*** Records for the exercise ***

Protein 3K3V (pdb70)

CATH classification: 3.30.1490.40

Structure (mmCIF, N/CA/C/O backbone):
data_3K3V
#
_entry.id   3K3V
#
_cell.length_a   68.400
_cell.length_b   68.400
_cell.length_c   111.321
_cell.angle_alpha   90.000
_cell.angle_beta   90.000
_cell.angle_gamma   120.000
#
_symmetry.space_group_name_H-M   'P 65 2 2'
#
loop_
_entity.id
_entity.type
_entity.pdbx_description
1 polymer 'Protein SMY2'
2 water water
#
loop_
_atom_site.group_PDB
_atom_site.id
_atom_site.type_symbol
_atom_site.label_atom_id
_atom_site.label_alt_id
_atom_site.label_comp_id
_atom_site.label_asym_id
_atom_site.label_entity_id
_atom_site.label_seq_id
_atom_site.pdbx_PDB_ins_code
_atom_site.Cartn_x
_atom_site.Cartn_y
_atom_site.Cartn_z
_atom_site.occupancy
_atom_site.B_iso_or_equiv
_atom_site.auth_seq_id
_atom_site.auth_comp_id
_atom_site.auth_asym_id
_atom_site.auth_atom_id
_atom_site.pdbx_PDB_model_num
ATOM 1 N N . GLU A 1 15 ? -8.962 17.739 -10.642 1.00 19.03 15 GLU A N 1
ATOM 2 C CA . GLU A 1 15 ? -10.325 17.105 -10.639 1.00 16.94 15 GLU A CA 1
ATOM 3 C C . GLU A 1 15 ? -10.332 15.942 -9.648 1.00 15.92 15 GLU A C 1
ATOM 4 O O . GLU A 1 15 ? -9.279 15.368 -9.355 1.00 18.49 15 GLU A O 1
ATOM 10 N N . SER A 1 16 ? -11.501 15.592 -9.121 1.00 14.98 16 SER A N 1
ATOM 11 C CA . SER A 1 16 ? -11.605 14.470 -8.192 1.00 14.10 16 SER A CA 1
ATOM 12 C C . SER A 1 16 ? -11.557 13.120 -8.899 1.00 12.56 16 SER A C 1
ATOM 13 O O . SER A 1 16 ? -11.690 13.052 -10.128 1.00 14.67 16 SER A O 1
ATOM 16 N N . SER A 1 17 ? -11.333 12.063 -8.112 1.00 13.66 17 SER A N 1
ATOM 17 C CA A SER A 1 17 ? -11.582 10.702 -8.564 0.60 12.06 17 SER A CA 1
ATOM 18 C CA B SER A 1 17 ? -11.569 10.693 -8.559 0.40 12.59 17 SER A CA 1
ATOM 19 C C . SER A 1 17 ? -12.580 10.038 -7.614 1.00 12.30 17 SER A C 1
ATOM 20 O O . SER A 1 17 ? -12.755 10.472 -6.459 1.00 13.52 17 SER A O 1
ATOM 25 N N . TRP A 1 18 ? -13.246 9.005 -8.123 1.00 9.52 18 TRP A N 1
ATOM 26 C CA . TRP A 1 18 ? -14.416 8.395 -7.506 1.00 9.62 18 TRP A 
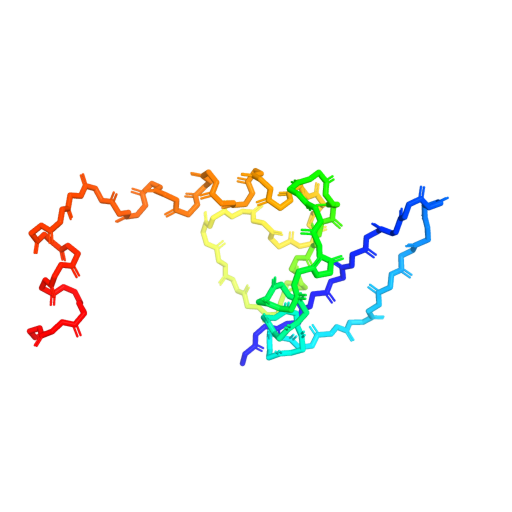CA 1
ATOM 27 C C . TRP A 1 18 ? -14.364 6.874 -7.628 1.00 10.30 18 TRP A C 1
ATOM 28 O O . TRP A 1 18 ? -13.719 6.327 -8.530 1.00 13.75 18 TRP A O 1
ATOM 39 N N . ARG A 1 19 ? -15.056 6.205 -6.710 1.00 12.08 19 ARG A N 1
ATOM 40 C CA . ARG A 1 19 ? -15.332 4.784 -6.822 1.00 12.19 19 ARG A CA 1
ATOM 41 C C . ARG A 1 19 ? -16.838 4.597 -6.826 1.00 11.23 19 ARG A C
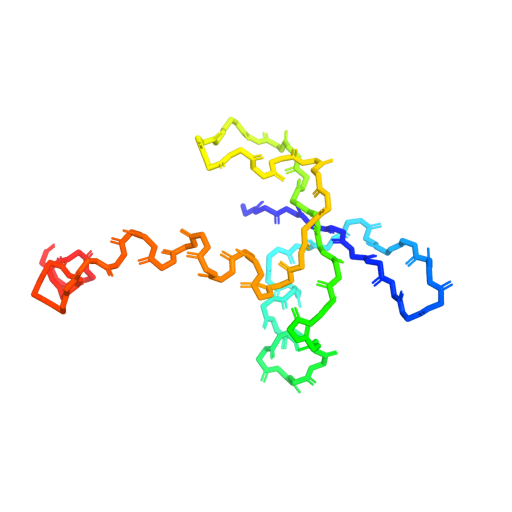 1
ATOM 42 O O . ARG A 1 19 ? -17.588 5.470 -6.368 1.00 12.42 19 ARG A O 1
ATOM 50 N N . TYR A 1 20 ? -17.298 3.465 -7.348 1.00 10.06 20 TYR A N 1
ATOM 51 C CA . TYR A 
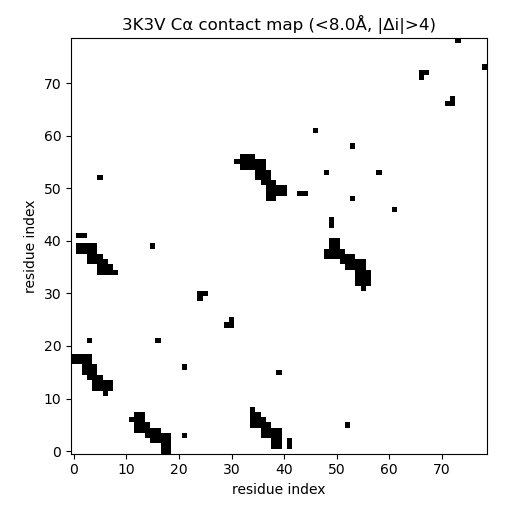1 20 ? -18.701 3.108 -7.185 1.00 9.96 20 TYR A CA 1
ATOM 52 C C . TYR A 1 20 ? -18.844 1.614 -6.918 1.00 10.13 20 TYR A C 1
ATOM 53 O O . TYR A 1 20 ? -17.925 0.814 -7.211 1.00 12.63 20 TYR A O 1
ATOM 62 N N . ILE A 1 21 ? -19.987 1.264 -6.348 1.00 9.69 21 ILE A N 1
ATOM 63 C CA . ILE A 1 21 ? -20.318 -0.130 -6.065 1.00 10.81 21 ILE A CA 1
ATOM 64 C C . ILE A 1 21 ? -21.362 -0.556 -7.080 1.00 10.26 21 ILE A C 1
ATOM 65 O O . ILE A 1 21 ? -22.397 0.103 -7.246 1.00 11.35 21 ILE A O 1
ATOM 70 N N . ASP A 1 22 ? -21.088 -1.649 -7.784 1.00 10.03 22 ASP A N 1
ATOM 71 C CA . ASP A 1 22 ? -22.025 -2.093 -8.804 1.00 11.46 22 ASP A CA 1
ATOM 72 C C . ASP A 1 22 ? -23.209 -2.867 -8.207 1.00 13.98 22 ASP A C 1
ATOM 73 O O . ASP A 1 22 ? -23.350 -3.041 -6.976 1.00 11.51 22 ASP A O 1
ATOM 78 N N . THR A 1 23 ? -24.073 -3.360 -9.092 1.00 15.76 23 THR A N 1
ATOM 79 C CA . THR A 1 23 ? -25.280 -4.074 -8.691 1.00 17.51 23 THR A CA 1
ATOM 80 C C . THR A 1 23 ? -25.019 -5.336 -7.857 1.00 17.19 23 THR A C 1
ATOM 81 O O . THR A 1 23 ? -25.832 -5.733 -7.010 1.00 17.60 23 THR A O 1
ATOM 85 N N . GLN A 1 24 ? -23.871 -5.966 -8.081 1.00 14.34 24 GLN A N 1
ATOM 86 C CA . GLN A 1 24 ? -23.552 -7.197 -7.380 1.00 13.89 24 GLN A CA 1
ATOM 87 C C . GLN A 1 24 ? -22.706 -6.953 -6.126 1.00 12.36 24 GLN A C 1
ATOM 88 O O . GLN A 1 24 ? -22.431 -7.888 -5.389 1.00 13.98 24 GLN A O 1
ATOM 94 N N . GLY A 1 25 ? -22.280 -5.719 -5.901 1.00 10.84 25 GLY A N 1
ATOM 95 C CA . GLY A 1 25 ? -21.498 -5.418 -4.688 1.00 10.53 25 GLY A CA 1
ATOM 96 C C . GLY A 1 25 ? -20.016 -5.197 -4.905 1.00 9.97 25 GLY A C 1
ATOM 97 O O . GLY A 1 25 ? -19.276 -4.934 -3.938 1.00 8.44 25 GLY A O 1
ATOM 98 N N . GLN A 1 26 ? -19.579 -5.285 -6.162 1.00 8.71 26 GLN A N 1
ATOM 99 C CA . GLN A 1 26 ? -18.160 -5.089 -6.477 1.00 11.05 26 GLN A CA 1
ATOM 100 C C . GLN A 1 26 ? -17.808 -3.607 -6.582 1.00 9.77 26 GLN A C 1
ATOM 101 O O . GLN A 1 26 ? -18.547 -2.844 -7.210 1.00 10.30 26 GLN A O 1
ATOM 107 N N . ILE A 1 27 ? -16.670 -3.228 -5.987 1.00 10.02 27 ILE A N 1
ATOM 108 C CA . ILE A 1 27 ? -16.193 -1.835 -6.024 1.00 9.60 27 ILE A CA 1
ATOM 109 C C . ILE A 1 27 ? -15.351 -1.619 -7.295 1.00 11.56 27 ILE A C 1
ATOM 110 O O . ILE A 1 27 ? -14.498 -2.450 -7.632 1.00 10.45 27 ILE A O 1
ATOM 115 N N . HIS A 1 28 ? -15.616 -0.523 -8.010 1.00 11.59 28 HIS A N 1
ATOM 116 C CA . HIS A 1 28 ? -14.880 -0.147 -9.216 1.00 11.79 28 HIS A C
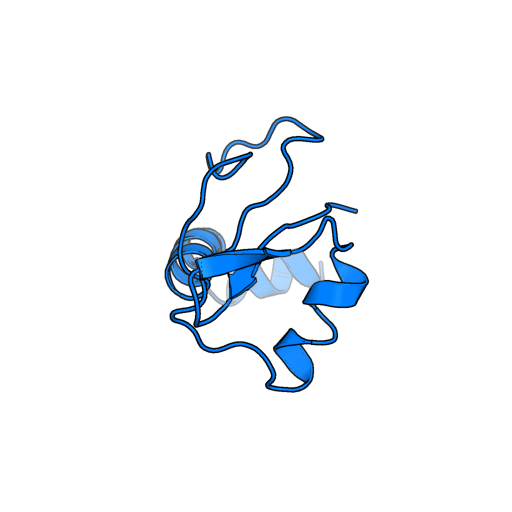A 1
ATOM 11
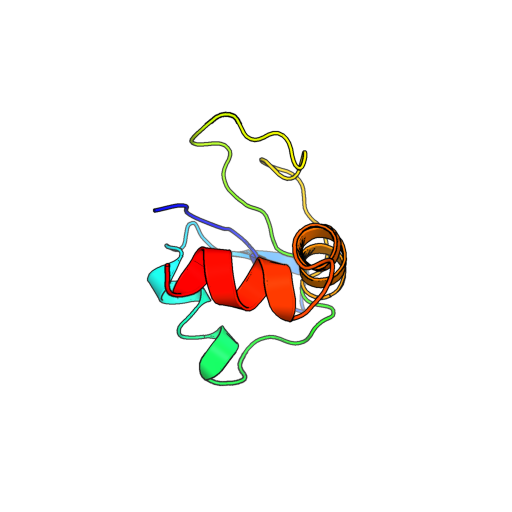7 C C . HIS A 1 28 ? -14.293 1.240 -9.080 1.00 12.51 28 HIS A C 1
ATOM 118 O O . HIS A 1 28 ? -14.866 2.090 -8.385 1.00 12.82 28 HIS A O 1
ATOM 125 N N . GLY A 1 29 ? -13.152 1.435 -9.736 1.00 12.46 29 GLY A N 1
ATOM 126 C CA . GLY A 1 29 ? -12.456 2.724 -9.714 1.00 13.32 29 GLY A CA 1
ATOM 127 C C . GLY A 1 29 ? -11.027 2.582 -9.244 1.00 16.57 29 GLY A C 1
ATOM 128 O O . GLY A 1 29 ? -10.541 1.448 -9.077 1.00 18.14 29 GLY A O 1
ATOM 129 N N . PRO A 1 30 ? -10.334 3.712 -9.025 1.00 18.42 30 PRO A N 1
ATOM 130 C CA . PRO A 1 30 ? -10.801 5.104 -9.176 1.00 15.17 30 PRO A CA 1
ATOM 131 C C . PRO A 1 30 ? -11.046 5.513 -10.627 1.00 14.10 30 PRO A C 1
ATOM 132 O O . PRO A 1 30 ? -10.361 5.044 -11.552 1.00 15.25 30 PRO A O 1
ATOM 136 N N . PHE A 1 31 ? -12.022 6.400 -10.788 1.00 12.71 31 PHE A N 1
ATOM 137 C CA . PHE A 1 31 ? -12.388 7.008 -12.072 1.00 12.49 31 PHE A CA 1
ATOM 138 C C . PHE A 1 31 ? -12.421 8.517 -11.894 1.00 12.80 31 PHE A C 1
ATOM 139 O O . PHE A 1 31 ? -12.910 9.030 -10.866 1.00 11.65 31 PHE A O 1
ATOM 147 N N . THR A 1 32 ? -11.939 9.238 -12.905 1.00 12.19 32 THR A N 1
ATOM 148 C CA . THR A 1 32 ? -11.959 10.700 -12.827 1.00 11.46 32 THR A CA 1
ATOM 149 C C . THR A 1 32 ? -13.388 11.254 -12.852 1.00 11.39 32 THR A C 1
ATOM 150 O O . THR A 1 32 ? -14.332 10.605 -13.355 1.00 9.46 32 THR A O 1
ATOM 154 N N . THR A 1 33 ? -13.536 12.481 -12.354 1.00 10.07 33 THR A N 1
ATOM 155 C CA . THR A 1 33 ? -14.789 13.228 -12.529 1.00 8.99 33 THR A CA 1
ATOM 156 C C . THR A 1 33 ? -15.235 13.195 -13.999 1.00 12.35 33 THR A C 1
ATOM 157 O O . THR A 1 33 ? -16.416 13.003 -14.260 1.00 9.88 33 THR A O 1
ATOM 161 N N . GLN A 1 34 ? -14.306 13.389 -14.933 1.00 11.02 34 GLN A N 1
ATOM 162 C CA . GLN A 1 34 ? -14.713 13.407 -16.340 1.00 14.08 34 GLN A CA 1
ATOM 163 C C . GLN A 1 34 ? -15.389 12.079 -16.736 1.00 12.08 34 GLN A C 1
ATOM 164 O O . GLN A 1 34 ? -16.427 12.103 -17.402 1.00 10.63 34 GLN A O 1
ATOM 170 N N . MET A 1 35 ? -14.802 10.953 -16.319 1.00 11.58 35 MET A N 1
ATOM 171 C CA . MET A 1 35 ? -15.319 9.622 -16.677 1.00 11.36 35 MET A CA 1
ATOM 172 C C . MET A 1 35 ? -16.710 9.423 -16.060 1.00 11.44 35 MET A C 1
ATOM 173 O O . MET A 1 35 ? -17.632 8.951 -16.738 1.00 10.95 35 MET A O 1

*** End of Records for the exercise ***

Instructions for the task: Using the entries above, give again exactly the lines from the line holding "ATOM 70 N N" through the line holding "ATOM 87 C C". Include both end lines and nothing else.

Result for this exercise:
ATOM 70 N N . ASP A 1 22 ? -21.088 -1.649 -7.784 1.00 10.03 22 ASP A N 1
ATOM 71 C CA . ASP A 1 22 ? -22.025 -2.093 -8.804 1.00 11.46 22 ASP A CA 1
ATOM 72 C C . ASP A 1 22 ? -23.209 -2.867 -8.207 1.00 13.98 22 ASP A C 1
ATOM 73 O O . ASP A 1 22 ? -23.350 -3.041 -6.976 1.00 11.51 22 ASP A O 1
ATOM 78 N N . THR A 1 23 ? -24.073 -3.360 -9.092 1.00 15.76 23 THR A N 1
ATOM 79 C CA . THR A 1 23 ? -25.280 -4.074 -8.691 1.00 17.51 23 THR A CA 1
ATOM 80 C C . THR A 1 23 ? -25.019 -5.336 -7.857 1.00 17.19 23 THR A C 1
ATOM 81 O O . THR A 1 23 ? -25.832 -5.733 -7.010 1.00 17.60 23 THR A O 1
ATOM 85 N N . GLN A 1 24 ? -23.871 -5.966 -8.081 1.00 14.34 24 GLN A N 1
ATOM 86 C CA . GLN A 1 24 ? -23.552 -7.197 -7.380 1.00 13.89 24 GLN A CA 1
ATOM 87 C C . GLN A 1 24 ? -22.706 -6.953 -6.126 1.00 12.36 24 GLN A C 1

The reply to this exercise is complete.